Woke up just in time to see Bill Frist on TV, stunned that the Democrats forced the Senate into secret session today. Poor Bill Frist -- no one prepared him for this when he took over Senate Majority leadership from whatsisname, the guy in the white hood. Senate Republicans feed Democrats their Science Diet Hairball Control pellets every morning, and the Democrats dutifully crouch at their bowls and eat, hoping for a can of wet food once per week. So who can blame Frist for being upset? After all, no one told him this was a democracy. And weren't checks and balances eliminated years ago?

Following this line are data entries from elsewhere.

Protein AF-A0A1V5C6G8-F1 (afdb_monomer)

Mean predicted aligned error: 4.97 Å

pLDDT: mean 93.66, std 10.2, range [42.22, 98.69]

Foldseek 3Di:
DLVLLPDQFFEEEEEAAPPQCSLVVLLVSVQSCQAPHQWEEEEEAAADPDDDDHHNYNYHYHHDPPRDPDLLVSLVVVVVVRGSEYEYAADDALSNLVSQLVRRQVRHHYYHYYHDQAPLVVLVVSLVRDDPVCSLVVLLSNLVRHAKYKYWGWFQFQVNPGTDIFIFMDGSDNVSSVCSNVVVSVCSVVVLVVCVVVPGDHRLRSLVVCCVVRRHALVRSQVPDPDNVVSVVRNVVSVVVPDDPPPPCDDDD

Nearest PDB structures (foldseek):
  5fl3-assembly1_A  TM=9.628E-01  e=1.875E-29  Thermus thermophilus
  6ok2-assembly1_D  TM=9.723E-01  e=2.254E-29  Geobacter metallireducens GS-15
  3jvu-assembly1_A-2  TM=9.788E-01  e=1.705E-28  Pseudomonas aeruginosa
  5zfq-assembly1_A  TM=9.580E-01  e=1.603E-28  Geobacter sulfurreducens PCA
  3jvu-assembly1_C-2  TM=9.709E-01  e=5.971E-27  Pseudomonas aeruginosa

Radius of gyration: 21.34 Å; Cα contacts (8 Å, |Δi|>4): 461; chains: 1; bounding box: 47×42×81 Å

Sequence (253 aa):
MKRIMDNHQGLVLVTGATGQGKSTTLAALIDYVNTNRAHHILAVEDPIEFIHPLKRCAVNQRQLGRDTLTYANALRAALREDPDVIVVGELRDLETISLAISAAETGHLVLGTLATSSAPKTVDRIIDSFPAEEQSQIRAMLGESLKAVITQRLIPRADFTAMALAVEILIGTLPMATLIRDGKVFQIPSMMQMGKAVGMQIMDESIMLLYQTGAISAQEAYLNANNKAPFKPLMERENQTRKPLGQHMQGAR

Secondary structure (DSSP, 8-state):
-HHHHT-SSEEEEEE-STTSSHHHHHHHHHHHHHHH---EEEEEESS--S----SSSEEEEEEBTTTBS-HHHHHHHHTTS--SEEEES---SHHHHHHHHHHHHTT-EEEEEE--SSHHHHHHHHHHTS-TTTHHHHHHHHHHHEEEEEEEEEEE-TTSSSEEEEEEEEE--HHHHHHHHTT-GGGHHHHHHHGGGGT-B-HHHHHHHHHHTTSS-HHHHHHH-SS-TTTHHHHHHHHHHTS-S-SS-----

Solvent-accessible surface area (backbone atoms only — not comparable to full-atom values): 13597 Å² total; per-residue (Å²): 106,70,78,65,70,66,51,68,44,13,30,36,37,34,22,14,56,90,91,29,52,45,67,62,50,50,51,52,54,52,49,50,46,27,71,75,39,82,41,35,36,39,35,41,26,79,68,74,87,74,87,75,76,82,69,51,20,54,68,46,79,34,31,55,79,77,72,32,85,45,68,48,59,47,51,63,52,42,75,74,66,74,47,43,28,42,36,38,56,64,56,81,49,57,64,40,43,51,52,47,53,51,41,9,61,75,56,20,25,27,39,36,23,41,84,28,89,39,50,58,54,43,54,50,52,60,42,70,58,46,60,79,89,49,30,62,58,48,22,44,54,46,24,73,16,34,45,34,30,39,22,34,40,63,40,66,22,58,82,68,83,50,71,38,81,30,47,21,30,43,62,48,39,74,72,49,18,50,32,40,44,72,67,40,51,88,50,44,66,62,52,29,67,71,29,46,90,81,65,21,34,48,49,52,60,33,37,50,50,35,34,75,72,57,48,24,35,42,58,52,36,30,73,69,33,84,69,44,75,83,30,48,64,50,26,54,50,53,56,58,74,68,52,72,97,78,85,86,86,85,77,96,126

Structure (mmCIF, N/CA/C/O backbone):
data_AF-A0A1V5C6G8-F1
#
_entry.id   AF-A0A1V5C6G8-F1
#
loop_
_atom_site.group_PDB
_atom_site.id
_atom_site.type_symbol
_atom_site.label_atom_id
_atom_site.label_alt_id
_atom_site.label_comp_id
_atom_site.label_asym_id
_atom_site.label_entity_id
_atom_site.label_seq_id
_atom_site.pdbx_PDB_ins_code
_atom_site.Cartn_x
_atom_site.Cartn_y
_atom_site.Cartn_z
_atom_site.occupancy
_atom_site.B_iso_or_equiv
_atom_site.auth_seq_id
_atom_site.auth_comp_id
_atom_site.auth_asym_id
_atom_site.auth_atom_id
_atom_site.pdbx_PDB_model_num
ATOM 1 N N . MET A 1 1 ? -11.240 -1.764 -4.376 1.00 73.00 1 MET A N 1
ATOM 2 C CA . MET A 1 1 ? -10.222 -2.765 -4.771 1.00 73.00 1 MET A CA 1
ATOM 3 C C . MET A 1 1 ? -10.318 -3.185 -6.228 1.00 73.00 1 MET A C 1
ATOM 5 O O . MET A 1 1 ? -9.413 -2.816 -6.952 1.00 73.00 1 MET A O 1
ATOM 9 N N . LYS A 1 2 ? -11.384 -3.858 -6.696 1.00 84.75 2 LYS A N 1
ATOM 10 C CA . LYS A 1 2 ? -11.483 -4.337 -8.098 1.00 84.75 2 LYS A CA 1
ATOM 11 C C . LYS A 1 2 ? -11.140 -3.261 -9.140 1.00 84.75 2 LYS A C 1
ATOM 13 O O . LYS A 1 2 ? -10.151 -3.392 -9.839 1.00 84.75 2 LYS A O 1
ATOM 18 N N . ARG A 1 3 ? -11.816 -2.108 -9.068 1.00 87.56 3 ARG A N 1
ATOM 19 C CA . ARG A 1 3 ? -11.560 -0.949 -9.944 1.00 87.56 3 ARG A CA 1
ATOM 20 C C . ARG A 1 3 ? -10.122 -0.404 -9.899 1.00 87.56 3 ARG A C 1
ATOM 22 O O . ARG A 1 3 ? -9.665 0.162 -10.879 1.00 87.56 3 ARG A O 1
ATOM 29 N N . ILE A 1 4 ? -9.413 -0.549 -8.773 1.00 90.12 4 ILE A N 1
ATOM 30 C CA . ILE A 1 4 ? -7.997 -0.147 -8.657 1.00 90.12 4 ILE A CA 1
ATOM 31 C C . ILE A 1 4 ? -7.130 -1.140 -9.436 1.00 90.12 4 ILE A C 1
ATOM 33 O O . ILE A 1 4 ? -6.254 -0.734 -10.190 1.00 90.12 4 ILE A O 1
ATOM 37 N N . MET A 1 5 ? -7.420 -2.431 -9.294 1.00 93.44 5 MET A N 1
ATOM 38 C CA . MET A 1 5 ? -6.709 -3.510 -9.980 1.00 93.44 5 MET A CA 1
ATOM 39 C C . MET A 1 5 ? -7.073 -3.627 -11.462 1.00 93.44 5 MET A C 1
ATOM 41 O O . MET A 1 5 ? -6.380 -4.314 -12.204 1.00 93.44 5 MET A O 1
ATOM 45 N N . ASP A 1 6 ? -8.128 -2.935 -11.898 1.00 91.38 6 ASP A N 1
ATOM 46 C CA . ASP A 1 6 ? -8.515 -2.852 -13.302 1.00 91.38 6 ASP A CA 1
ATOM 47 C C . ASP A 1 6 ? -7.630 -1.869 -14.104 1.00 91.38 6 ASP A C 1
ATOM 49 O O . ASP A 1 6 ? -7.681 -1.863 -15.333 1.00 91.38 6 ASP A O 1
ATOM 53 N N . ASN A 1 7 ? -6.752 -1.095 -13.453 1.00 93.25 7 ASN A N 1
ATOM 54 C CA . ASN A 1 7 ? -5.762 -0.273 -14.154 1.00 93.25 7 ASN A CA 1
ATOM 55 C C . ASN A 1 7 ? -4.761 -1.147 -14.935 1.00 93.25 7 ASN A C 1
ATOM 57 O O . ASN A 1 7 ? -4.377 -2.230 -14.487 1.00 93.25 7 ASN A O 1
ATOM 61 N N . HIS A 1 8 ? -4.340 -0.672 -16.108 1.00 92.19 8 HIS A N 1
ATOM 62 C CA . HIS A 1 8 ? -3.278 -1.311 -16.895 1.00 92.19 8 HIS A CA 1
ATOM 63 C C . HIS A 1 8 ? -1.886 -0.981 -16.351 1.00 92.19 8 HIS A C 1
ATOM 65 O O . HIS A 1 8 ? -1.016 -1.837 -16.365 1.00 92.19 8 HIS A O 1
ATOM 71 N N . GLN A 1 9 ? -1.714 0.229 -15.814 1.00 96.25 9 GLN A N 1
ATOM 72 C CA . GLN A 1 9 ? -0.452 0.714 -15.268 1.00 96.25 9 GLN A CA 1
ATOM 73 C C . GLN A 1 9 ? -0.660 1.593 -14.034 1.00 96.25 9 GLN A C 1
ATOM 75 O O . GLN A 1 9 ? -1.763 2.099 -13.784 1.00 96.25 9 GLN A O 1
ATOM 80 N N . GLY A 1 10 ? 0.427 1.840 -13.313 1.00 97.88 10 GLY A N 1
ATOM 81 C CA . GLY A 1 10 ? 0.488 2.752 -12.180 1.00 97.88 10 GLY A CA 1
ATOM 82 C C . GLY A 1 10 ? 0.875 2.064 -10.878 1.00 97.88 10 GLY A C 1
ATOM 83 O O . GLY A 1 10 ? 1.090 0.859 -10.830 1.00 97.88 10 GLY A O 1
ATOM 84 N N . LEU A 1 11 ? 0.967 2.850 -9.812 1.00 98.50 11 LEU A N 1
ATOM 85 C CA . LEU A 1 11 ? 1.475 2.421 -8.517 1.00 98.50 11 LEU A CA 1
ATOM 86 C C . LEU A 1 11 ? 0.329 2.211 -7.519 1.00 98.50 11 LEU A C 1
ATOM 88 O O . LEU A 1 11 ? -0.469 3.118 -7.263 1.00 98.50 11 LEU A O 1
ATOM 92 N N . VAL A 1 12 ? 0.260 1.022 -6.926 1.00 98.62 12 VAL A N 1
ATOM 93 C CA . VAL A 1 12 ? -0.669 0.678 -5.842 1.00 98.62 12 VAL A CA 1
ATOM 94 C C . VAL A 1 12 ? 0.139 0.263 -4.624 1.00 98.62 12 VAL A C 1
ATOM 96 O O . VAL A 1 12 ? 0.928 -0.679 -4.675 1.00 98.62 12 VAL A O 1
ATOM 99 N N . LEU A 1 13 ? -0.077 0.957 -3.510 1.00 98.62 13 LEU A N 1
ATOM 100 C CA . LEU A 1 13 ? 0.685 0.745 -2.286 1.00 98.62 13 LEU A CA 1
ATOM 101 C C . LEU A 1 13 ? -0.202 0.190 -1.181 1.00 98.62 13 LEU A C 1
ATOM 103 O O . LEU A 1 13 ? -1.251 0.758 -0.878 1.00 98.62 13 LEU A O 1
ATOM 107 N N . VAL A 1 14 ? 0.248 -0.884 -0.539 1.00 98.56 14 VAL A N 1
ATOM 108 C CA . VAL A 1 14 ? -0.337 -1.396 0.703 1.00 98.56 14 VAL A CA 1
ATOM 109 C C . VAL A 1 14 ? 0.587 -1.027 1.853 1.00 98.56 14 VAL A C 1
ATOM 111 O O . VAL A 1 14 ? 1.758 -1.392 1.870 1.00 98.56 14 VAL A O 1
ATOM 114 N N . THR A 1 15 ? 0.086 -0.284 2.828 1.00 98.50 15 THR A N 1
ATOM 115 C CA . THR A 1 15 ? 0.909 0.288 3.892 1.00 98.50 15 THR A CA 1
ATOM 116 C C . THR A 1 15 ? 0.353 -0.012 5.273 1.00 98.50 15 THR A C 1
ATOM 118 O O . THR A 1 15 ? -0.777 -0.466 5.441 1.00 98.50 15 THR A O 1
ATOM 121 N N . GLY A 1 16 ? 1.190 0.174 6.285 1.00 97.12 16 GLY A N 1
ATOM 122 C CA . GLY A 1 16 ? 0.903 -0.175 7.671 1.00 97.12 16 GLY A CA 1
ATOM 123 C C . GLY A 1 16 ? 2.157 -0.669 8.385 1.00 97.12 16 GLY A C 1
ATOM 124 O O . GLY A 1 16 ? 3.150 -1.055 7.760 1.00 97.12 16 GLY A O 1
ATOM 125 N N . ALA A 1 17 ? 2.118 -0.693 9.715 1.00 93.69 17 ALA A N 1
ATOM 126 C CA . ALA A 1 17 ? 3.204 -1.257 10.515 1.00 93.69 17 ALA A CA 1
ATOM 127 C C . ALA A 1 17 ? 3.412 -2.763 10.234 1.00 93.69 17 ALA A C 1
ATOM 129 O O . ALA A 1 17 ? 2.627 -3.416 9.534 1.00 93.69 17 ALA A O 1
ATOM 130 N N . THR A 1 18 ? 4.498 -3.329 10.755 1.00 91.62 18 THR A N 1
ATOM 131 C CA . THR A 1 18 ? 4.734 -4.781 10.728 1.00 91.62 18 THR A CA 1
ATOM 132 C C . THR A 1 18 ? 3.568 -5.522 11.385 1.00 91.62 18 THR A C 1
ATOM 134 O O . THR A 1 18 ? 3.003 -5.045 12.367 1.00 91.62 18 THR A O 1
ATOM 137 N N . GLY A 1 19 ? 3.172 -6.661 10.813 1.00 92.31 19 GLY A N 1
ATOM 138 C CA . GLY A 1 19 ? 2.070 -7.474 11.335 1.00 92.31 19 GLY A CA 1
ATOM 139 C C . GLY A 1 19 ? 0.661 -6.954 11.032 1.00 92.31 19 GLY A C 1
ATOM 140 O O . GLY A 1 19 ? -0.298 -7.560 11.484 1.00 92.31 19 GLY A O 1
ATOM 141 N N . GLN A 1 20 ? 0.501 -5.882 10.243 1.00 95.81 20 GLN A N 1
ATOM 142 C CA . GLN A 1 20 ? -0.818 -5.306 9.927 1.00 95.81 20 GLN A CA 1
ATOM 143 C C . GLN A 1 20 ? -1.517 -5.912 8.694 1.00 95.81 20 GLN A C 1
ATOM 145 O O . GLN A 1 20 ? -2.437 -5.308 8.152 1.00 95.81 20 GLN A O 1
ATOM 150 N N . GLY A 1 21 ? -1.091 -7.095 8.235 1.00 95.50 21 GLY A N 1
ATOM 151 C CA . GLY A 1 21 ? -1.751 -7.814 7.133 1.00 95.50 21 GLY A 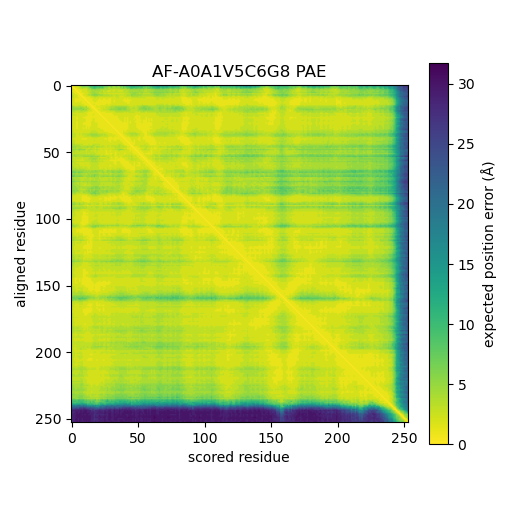CA 1
ATOM 152 C C . GLY A 1 21 ? -1.418 -7.322 5.716 1.00 95.50 21 GLY A C 1
ATOM 153 O O . GLY A 1 21 ? -2.125 -7.680 4.769 1.00 95.50 21 GLY A O 1
ATOM 154 N N . LYS A 1 22 ? -0.336 -6.542 5.550 1.00 97.19 22 LYS A N 1
ATOM 155 C CA . LYS A 1 22 ? 0.098 -6.014 4.243 1.00 97.19 22 LYS A CA 1
ATOM 156 C C . LYS A 1 22 ? 0.327 -7.124 3.218 1.00 97.19 22 LYS A C 1
ATOM 158 O O . LYS A 1 22 ? -0.286 -7.092 2.156 1.00 97.19 22 LYS A O 1
ATOM 163 N N . SER A 1 23 ? 1.151 -8.114 3.562 1.00 96.19 23 SER A N 1
ATOM 164 C CA . SER A 1 23 ? 1.498 -9.240 2.688 1.00 96.19 23 SER A CA 1
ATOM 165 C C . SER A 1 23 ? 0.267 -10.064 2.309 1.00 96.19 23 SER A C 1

Feeling empathy for Frist, I called him over to the apartment for a special closed-door session in my litter box. I ordered the general public out of my li'l toilet. Dimmed the lights. He argued that the clump in the corner was yellowcake uranium. But I pointed out the distinct ammonia smell, and affirmed that it was a mound of litter mixed with this morning's pee. He said he distinctly smelled yellowcake uranium destined for Iraq. Oh, please. Look, I said, if that clump of dried pee is yellowcake uranium, then an absent-minded goldfish just swam underneath the back door and landed, flopping next to that pyramid of turds I just laid as a protest against prisoner abuse at Abu Ghraib. It just can't be, I continued, since fish obviously cannot swim into my litter box during closed-door session. He persisted (and of course claimed my precious poop was not shaped like an Abu Ghraib pyramid). Finally, I pushed him out of the box and back into the apartment. If Frist wants someone to believe anything he says, then he can call Judith Miller. As far as I'm concerned, he's a fucking bore.